The accusative is right. I know it from German. receive also requires accusative in German.

I could remember some Latin since I'm just studying it, but this text is too hard for me.


----------



## Ryche

Here is my translation as I can understand it. I'm a Classics Major, but my Greek was always stronger than my Latin. It was a challange, I had to play with it a bit and some of the Latin is actually incorrect (I found that the actual song is written this way, but the Latin words they are using are not quite right, which is actually quite normal).
Well, enjoy.

_Os Iustu, Meditabitur Sapientiam_
the mouth of the just shall meditate wisdom

_Et Lingua Eius Loquetur Idicium_
and his tongue shall speak judgment

_Beatus Vir Qui Suffert Tentationem_
blessed is the man who endures temptation

_Quoniam Cum Probatus Fuerit_
for, once he has been tried

_Accipiet_ _Coronam Vitae_
he shall receive the crown of life

_Kyrie, Ignis Divine, Eleison_
oh lord, oh holy fire, have mercy

_O Quam Sancta_
oh how sacred

_Quam Serena_
how serene

_Quam Benigna_
how benevolent

_Quam Amoena_
how lovely

_O Castitatus Lilium_
oh lily of purity


----------



## Cristian

Hi everybody. First of all that latin song comes from a himn which the priest sings/prays from the breviary, on the hour called "vespers", but i can´t remember now exactly in which feasts they sing it, but i´m quite sure it is in the feast of the "confessors".
I think also there are few mistakes, for example:
Os iustu actually is os iusti because is a genitive case (iustus/i)
oh castitatus lilium should read "oh castitatis lilium" due to the same thing, i.e. is a genitive case. (castitas/castitatis).
By the way Ryche´s translation is very good.


----------



## randar

Coolguy said:
			
		

> I don't know where I heard this song


 
The Song is the intro music for "Elven Lied" an short anime serie


----------



## Full_Metal_Chic

Those lyrics are from a song called Lillium that the anime Elfen Lied uses. I wondered what they meant because i have the song...so whatever you can find out i'd like to know. 

Full_Metal_Chic


----------



## diegodbs

Ryche's translation is correct.


----------



## pinktank

your translation is being used by anime_fin in their fansubs, is this off topic too? I hope not.


----------



## Thirsteh

Hi guys, I just saw this post and thought I'd give my 5 cents.

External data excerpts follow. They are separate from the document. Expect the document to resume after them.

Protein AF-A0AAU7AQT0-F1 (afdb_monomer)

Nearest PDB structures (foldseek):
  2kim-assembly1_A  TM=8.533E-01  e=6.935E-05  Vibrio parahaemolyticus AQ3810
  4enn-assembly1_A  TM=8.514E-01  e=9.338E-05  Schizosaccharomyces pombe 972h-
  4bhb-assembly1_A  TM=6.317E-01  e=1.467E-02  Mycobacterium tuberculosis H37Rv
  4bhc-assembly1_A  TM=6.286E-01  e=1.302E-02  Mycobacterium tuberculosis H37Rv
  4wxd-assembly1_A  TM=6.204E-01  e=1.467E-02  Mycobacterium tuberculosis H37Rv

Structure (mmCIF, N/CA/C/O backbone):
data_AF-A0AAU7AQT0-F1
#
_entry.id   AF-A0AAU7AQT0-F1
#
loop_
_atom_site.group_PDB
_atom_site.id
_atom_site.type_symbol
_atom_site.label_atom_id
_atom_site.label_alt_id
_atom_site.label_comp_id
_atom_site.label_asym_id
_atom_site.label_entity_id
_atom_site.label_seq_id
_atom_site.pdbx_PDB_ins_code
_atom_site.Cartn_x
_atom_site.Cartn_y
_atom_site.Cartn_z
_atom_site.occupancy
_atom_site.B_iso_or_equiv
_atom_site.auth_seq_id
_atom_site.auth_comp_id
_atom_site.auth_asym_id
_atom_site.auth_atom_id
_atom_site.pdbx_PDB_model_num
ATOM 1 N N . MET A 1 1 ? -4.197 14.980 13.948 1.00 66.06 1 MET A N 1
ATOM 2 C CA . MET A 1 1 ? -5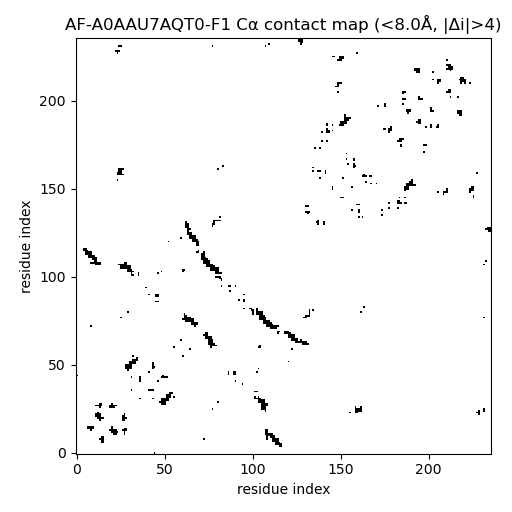.304 14.063 13.599 1.00 66.06 1 MET A CA 1
ATOM 3 C C . MET A 1 1 ? -6.438 14.357 14.552 1.00 66.06 1 MET A C 1
ATOM 5 O O . MET A 1 1 ? -6.155 14.536 15.730 1.00 66.06 1 MET A O 1
ATOM 9 N N . GLN A 1 2 ? -7.664 14.459 14.051 1.00 72.12 2 GLN A N 1
ATOM 10 C CA . GLN A 1 2 ? -8.862 14.575 14.880 1.00 72.12 2 GLN A CA 1
ATOM 11 C C . GLN A 1 2 ? -9.578 13.225 14.866 1.00 72.12 2 GLN A C 1
ATOM 13 O O . GLN A 1 2 ? -9.535 12.515 13.863 1.00 72.12 2 GLN A O 1
ATOM 18 N N . GLN A 1 3 ? -10.173 12.843 15.992 1.00 82.00 3 GLN A N 1
ATOM 19 C CA . GLN A 1 3 ? -11.039 11.672 16.047 1.00 82.00 3 GLN A CA 1
ATOM 20 C C . GLN A 1 3 ? -12.416 12.075 15.518 1.00 82.00 3 GLN A C 1
ATOM 22 O O . GLN A 1 3 ? -12.965 13.092 15.938 1.00 82.00 3 GLN A O 1
ATOM 27 N N . HIS A 1 4 ? -12.959 11.283 14.599 1.00 86.69 4 HIS A N 1
ATOM 28 C CA . HIS A 1 4 ? -14.267 11.519 13.998 1.00 86.69 4 HIS A CA 1
ATOM 29 C C . HIS A 1 4 ? -15.257 10.464 14.492 1.00 86.69 4 HIS A C 1
ATOM 31 O O . HIS A 1 4 ? -14.913 9.287 14.560 1.00 86.69 4 HIS A O 1
ATOM 37 N N . GLN A 1 5 ? -16.478 10.885 14.832 1.00 92.94 5 GLN A N 1
ATOM 38 C CA . GLN A 1 5 ? -17.569 9.960 15.175 1.00 92.94 5 GLN A CA 1
ATOM 39 C C . GLN A 1 5 ? -18.097 9.218 13.945 1.00 92.94 5 GLN A C 1
ATOM 41 O O . GLN A 1 5 ? -18.434 8.041 14.029 1.00 92.94 5 GLN A O 1
ATOM 46 N N . THR A 1 6 ? -18.096 9.899 12.799 1.00 94.44 6 THR A N 1
ATOM 47 C CA . THR A 1 6 ? -18.500 9.356 11.505 1.00 94.44 6 THR A CA 1
ATOM 48 C C . THR A 1 6 ? -17.442 9.703 10.473 1.00 94.44 6 THR A C 1
ATOM 50 O O . THR A 1 6 ? -16.946 10.832 10.432 1.00 94.44 6 THR A O 1
ATOM 53 N N . VAL A 1 7 ? -17.117 8.745 9.614 1.00 95.75 7 VAL A N 1
ATOM 54 C CA . VAL A 1 7 ? -16.258 8.944 8.447 1.00 95.75 7 VAL A CA 1
ATOM 55 C C . VAL A 1 7 ? -16.838 8.178 7.264 1.00 95.75 7 VAL A C 1
ATOM 57 O O . VAL A 1 7 ? -17.547 7.194 7.446 1.00 95.75 7 VAL A O 1
ATOM 60 N N . ALA A 1 8 ? -16.551 8.620 6.045 1.00 96.81 8 ALA A N 1
ATOM 61 C CA . ALA A 1 8 ? -16.939 7.907 4.836 1.00 96.81 8 ALA A CA 1
ATOM 62 C C . ALA A 1 8 ? -15.708 7.493 4.028 1.00 96.81 8 ALA A C 1
ATOM 64 O O . ALA A 1 8 ? -14.690 8.189 4.024 1.00 96.81 8 ALA A O 1
ATOM 65 N N . ALA A 1 9 ? -15.811 6.362 3.339 1.00 97.62 9 ALA A N 1
ATOM 66 C CA . ALA A 1 9 ? -14.792 5.856 2.433 1.00 97.62 9 ALA A CA 1
ATOM 67 C C . ALA A 1 9 ? -15.302 5.800 0.994 1.00 97.62 9 ALA A C 1
ATOM 69 O O . ALA A 1 9 ? -16.450 5.429 0.740 1.00 97.62 9 ALA A O 1
ATOM 70 N N . THR A 1 10 ? -14.411 6.087 0.051 1.00 97.94 10 THR A N 1
ATOM 71 C CA . THR A 1 10 ? -14.627 5.838 -1.373 1.00 97.94 10 THR A CA 1
ATOM 72 C C . THR A 1 10 ? -13.995 4.500 -1.739 1.00 97.94 10 THR A C 1
ATOM 74 O O . THR A 1 10 ? -12.818 4.256 -1.445 1.00 97.94 10 THR A O 1
ATOM 77 N N . ALA A 1 11 ? -14.777 3.633 -2.392 1.00 97.62 11 ALA A N 1
ATOM 78 C CA . ALA A 1 11 ? -14.311 2.331 -2.856 1.00 97.62 11 ALA A CA 1
ATOM 79 C C . ALA A 1 11 ? -13.033 2.483 -3.687 1.00 97.62 11 ALA A C 1
ATOM 81 O O . ALA A 1 11 ? -12.930 3.373 -4.533 1.00 97.62 11 ALA A O 1
ATOM 82 N N . ARG A 1 12 ? -12.065 1.600 -3.440 1.00 97.38 12 ARG A N 1
ATOM 83 C CA . ARG A 1 12 ? -10.768 1.572 -4.118 1.00 97.38 12 ARG A CA 1
ATOM 84 C C . ARG A 1 12 ? -9.971 2.874 -4.037 1.00 97.38 12 ARG A C 1
ATOM 86 O O . ARG A 1 12 ? -9.114 3.083 -4.886 1.00 97.38 12 ARG A O 1
ATOM 93 N N . HIS A 1 13 ? -10.222 3.734 -3.051 1.00 97.31 13 HIS A N 1
ATOM 94 C CA . HIS A 1 13 ? -9.522 5.011 -2.929 1.00 97.31 13 HIS A CA 1
ATOM 95 C C . HIS A 1 13 ? -9.076 5.323 -1.498 1.00 97.31 13 HIS A C 1
ATOM 97 O O . HIS A 1 13 ? -7.918 5.663 -1.282 1.00 97.31 13 HIS A O 1
ATOM 103 N N . GLY A 1 14 ? -9.955 5.197 -0.504 1.00 97.44 14 GLY A N 1
ATOM 104 C CA . GLY A 1 14 ? -9.609 5.541 0.878 1.00 97.44 14 GLY A CA 1
ATOM 105 C C . GLY A 1 14 ? -10.679 6.332 1.602 1.00 97.44 14 GLY A C 1
ATOM 106 O O . GLY A 1 14 ? -11.768 6.576 1.080 1.00 97.44 14 GLY A O 1
ATOM 107 N N . LEU A 1 15 ? -10.343 6.729 2.826 1.00 96.94 15 LEU A N 1
ATOM 108 C CA . LEU A 1 15 ? -11.178 7.592 3.653 1.00 96.94 15 LEU A CA 1
ATOM 109 C C . LEU A 1 15 ? -11.218 9.015 3.088 1.00 96.94 15 LEU A C 1
ATOM 111 O O . LEU A 1 15 ? -10.189 9.582 2.717 1.00 96.94 15 LEU A O 1
ATOM 115 N N . ILE A 1 16 ? -12.410 9.607 3.053 1.00 95.88 16 ILE A N 1
ATOM 116 C CA . ILE A 1 16 ? -12.610 10.979 2.585 1.00 95.88 16 ILE A CA 1
ATOM 117 C C . ILE A 1 16 ? -11.876 11.941 3.528 1.00 95.88 16 ILE A C 1
ATOM 119 O O . ILE A 1 16 ? -12.122 11.957 4.732 1.00 95.88 16 ILE A O 1
ATOM 123 N N . GLY A 1 17 ? -10.970 12.746 2.965 1.00 93.38 17 GLY A N 1
ATOM 124 C CA . GLY A 1 17 ? -10.151 13.711 3.703 1.00 93.38 17 GLY A CA 1
ATOM 125 C C . GLY A 1 17 ? -8.831 13.161 4.260 1.00 93.38 17 GLY A C 1
ATOM 126 O O . GLY A 1 17 ? -8.051 13.937 4.814 1.00 93.38 17 GLY A O 1
ATOM 127 N N . ASP A 1 18 ? -8.536 11.863 4.107 1.00 94.06 18 ASP A N 1
ATOM 128 C CA . ASP A 1 18 ? -7.248 11.310 4.536 1.00 94.06 18 ASP A CA 1
ATOM 129 C C . ASP A 1 18 ? -6.124 11.657 3.548 1.00 94.06 18 ASP A C 1
ATOM 131 O O . ASP A 1 18 ? -6.264 11.549 2.332 1.00 94.06 18 ASP A O 1
ATOM 135 N N . CYS A 1 19 ? -4.966 12.052 4.080 1.00 91.12 19 CYS A N 1
ATOM 136 C CA . CYS A 1 19 ? -3.813 12.466 3.279 1.00 91.12 19 CYS A CA 1
ATOM 137 C C . CYS A 1 19 ? -3.140 11.334 2.478 1.00 91.12 19 CYS A C 1
ATOM 139 O O . CYS A 1 19 ? -2.322 11.623 1.604 1.00 91.12 19 CYS A O 1
ATOM 141 N N . HIS A 1 20 ? -3.429 10.067 2.793 1.00 91.38 20 HIS A N 1
ATOM 142 C CA . HIS A 1 20 ? -2.949 8.891 2.061 1.00 91.38 20 HIS A CA 1
ATOM 143 C C . HIS A 1 20 ? -4.017 8.290 1.144 1.00 91.38 20 HIS A C 1
ATOM 145 O O . HIS A 1 20 ? -3.713 7.309 0.465 1.00 91.38 20 HIS A O 1
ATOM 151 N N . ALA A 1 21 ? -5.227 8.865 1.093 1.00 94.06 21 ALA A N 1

This song, or hymn, also appears in an anime series called Elfen Lied.

The whole song in latin reads:


> os iusti meditabitur sapientiam
> et lingua eius loquetur iudicium
> beatus vir qui suffert tentationem
> quoniam cum probatus fuerit
> accipiet coronam vitae
> kyrie, ignis divine, eleison
> oh quam sancta
> quam Serena
> quam Benigna
> quam Amoena
> oh castitatis lilium



And the translation to english (hopefully correct):


> The mouth of the Just shall meditate wisdom,
> and His tongue shall speak judgement.
> Blessed is the man who endures temptation,
> for, once he has been tried, he shall receive
> the crown of life.
> Oh Lord, oh Holy Fire, have mercy,
> Oh how sacred,
> How serene
> How benevolent
> How lovely
> Oh lily of purity


----------



## Kailyn

I was watching an anime called _Elfen Lied_ and this song is the anime's opening song.

Also, it sounded familiar and I wanted to know what language it was for sure, so I researched it.

The lines are, for the most part, taken from the Bible.

"The mouth of the Just shall meditate wisdom, and his tounge shall speak judgement," (Psalms 36:30)

"Blessed is the man who endures temptation, For once he has been tried[approved], He shall recieve the crown of life..." (James 1:12)

I was unable to find the rest of the song though.  I think it might be original to the song.  Correct me if you know otherwise please.


----------



## jester.

Just for clarification: "kyrie" and "eleison" (6th line) are Greek words.

It's a great anime, by the way.


----------



## se16teddy

This chant (well part of it) has been discussed in this forum before. http://forum.wordreference.com/showthread.php?t=14823
The sources are discussed here. http://suburbanbanshee.wordpress.com/2004/09/


----------



## rainbowizard

Hi all,
the translation of Thirsteh is very good, but the meaning of meditabitur at the 1st line should be "shall proclaim" or "shall compose" because it is in a transitive form.
What i can add, about "Elfen Lied" is that the lyric itself has several errors that i noticed from the booklet of the OST and carefully listening to the song.
"_Indicium_" instead of "_Iudicium_" at line 2
"_Quoniqm  ... probates ... accipient_" instead of "_Quoniam ... probatus ... accipiet_" at line 4
"_benigma_" instead of "_benigna_" at line 7

Funny is that listening to the song you can clearly perceive these mistakes


----------



## Lady_DragonRose

It means this:
The mouth of the just shall meditate wisdom
And his tongue shall speak judgement
Blessed the man who resists temptation
For when proved he shall receive the crown of life
Lord, Divine Fire, have mercy
O how holy, how serene
How benevolent, how comforting,
O Lily of Chastity.

It's the theme to an anime (about 12 episodes, I believe) called "Elfen Lied". (Lied is pronounced "leed".) Quite a good anime.


----------



## Eligius

Ryches' translation is correct, but I can add some references

_Os Iustu, Meditabitur Sapientiam Et Lingua Eius Loquetur Idicium (Psalms 36, 30)

Beatus Vir Qui Suffert Tentationem Quoniam Cum Probatus Fuerit Accipiet Coronam Vitae (_Iacobi 1, 12)

The rest is unknown to me, but seens adapted from the Mass (Kyrie eleison) and Castitatis lillum is a common title for Mary, used, for example, in Litaniae Beatae Virginis Mariae.


----------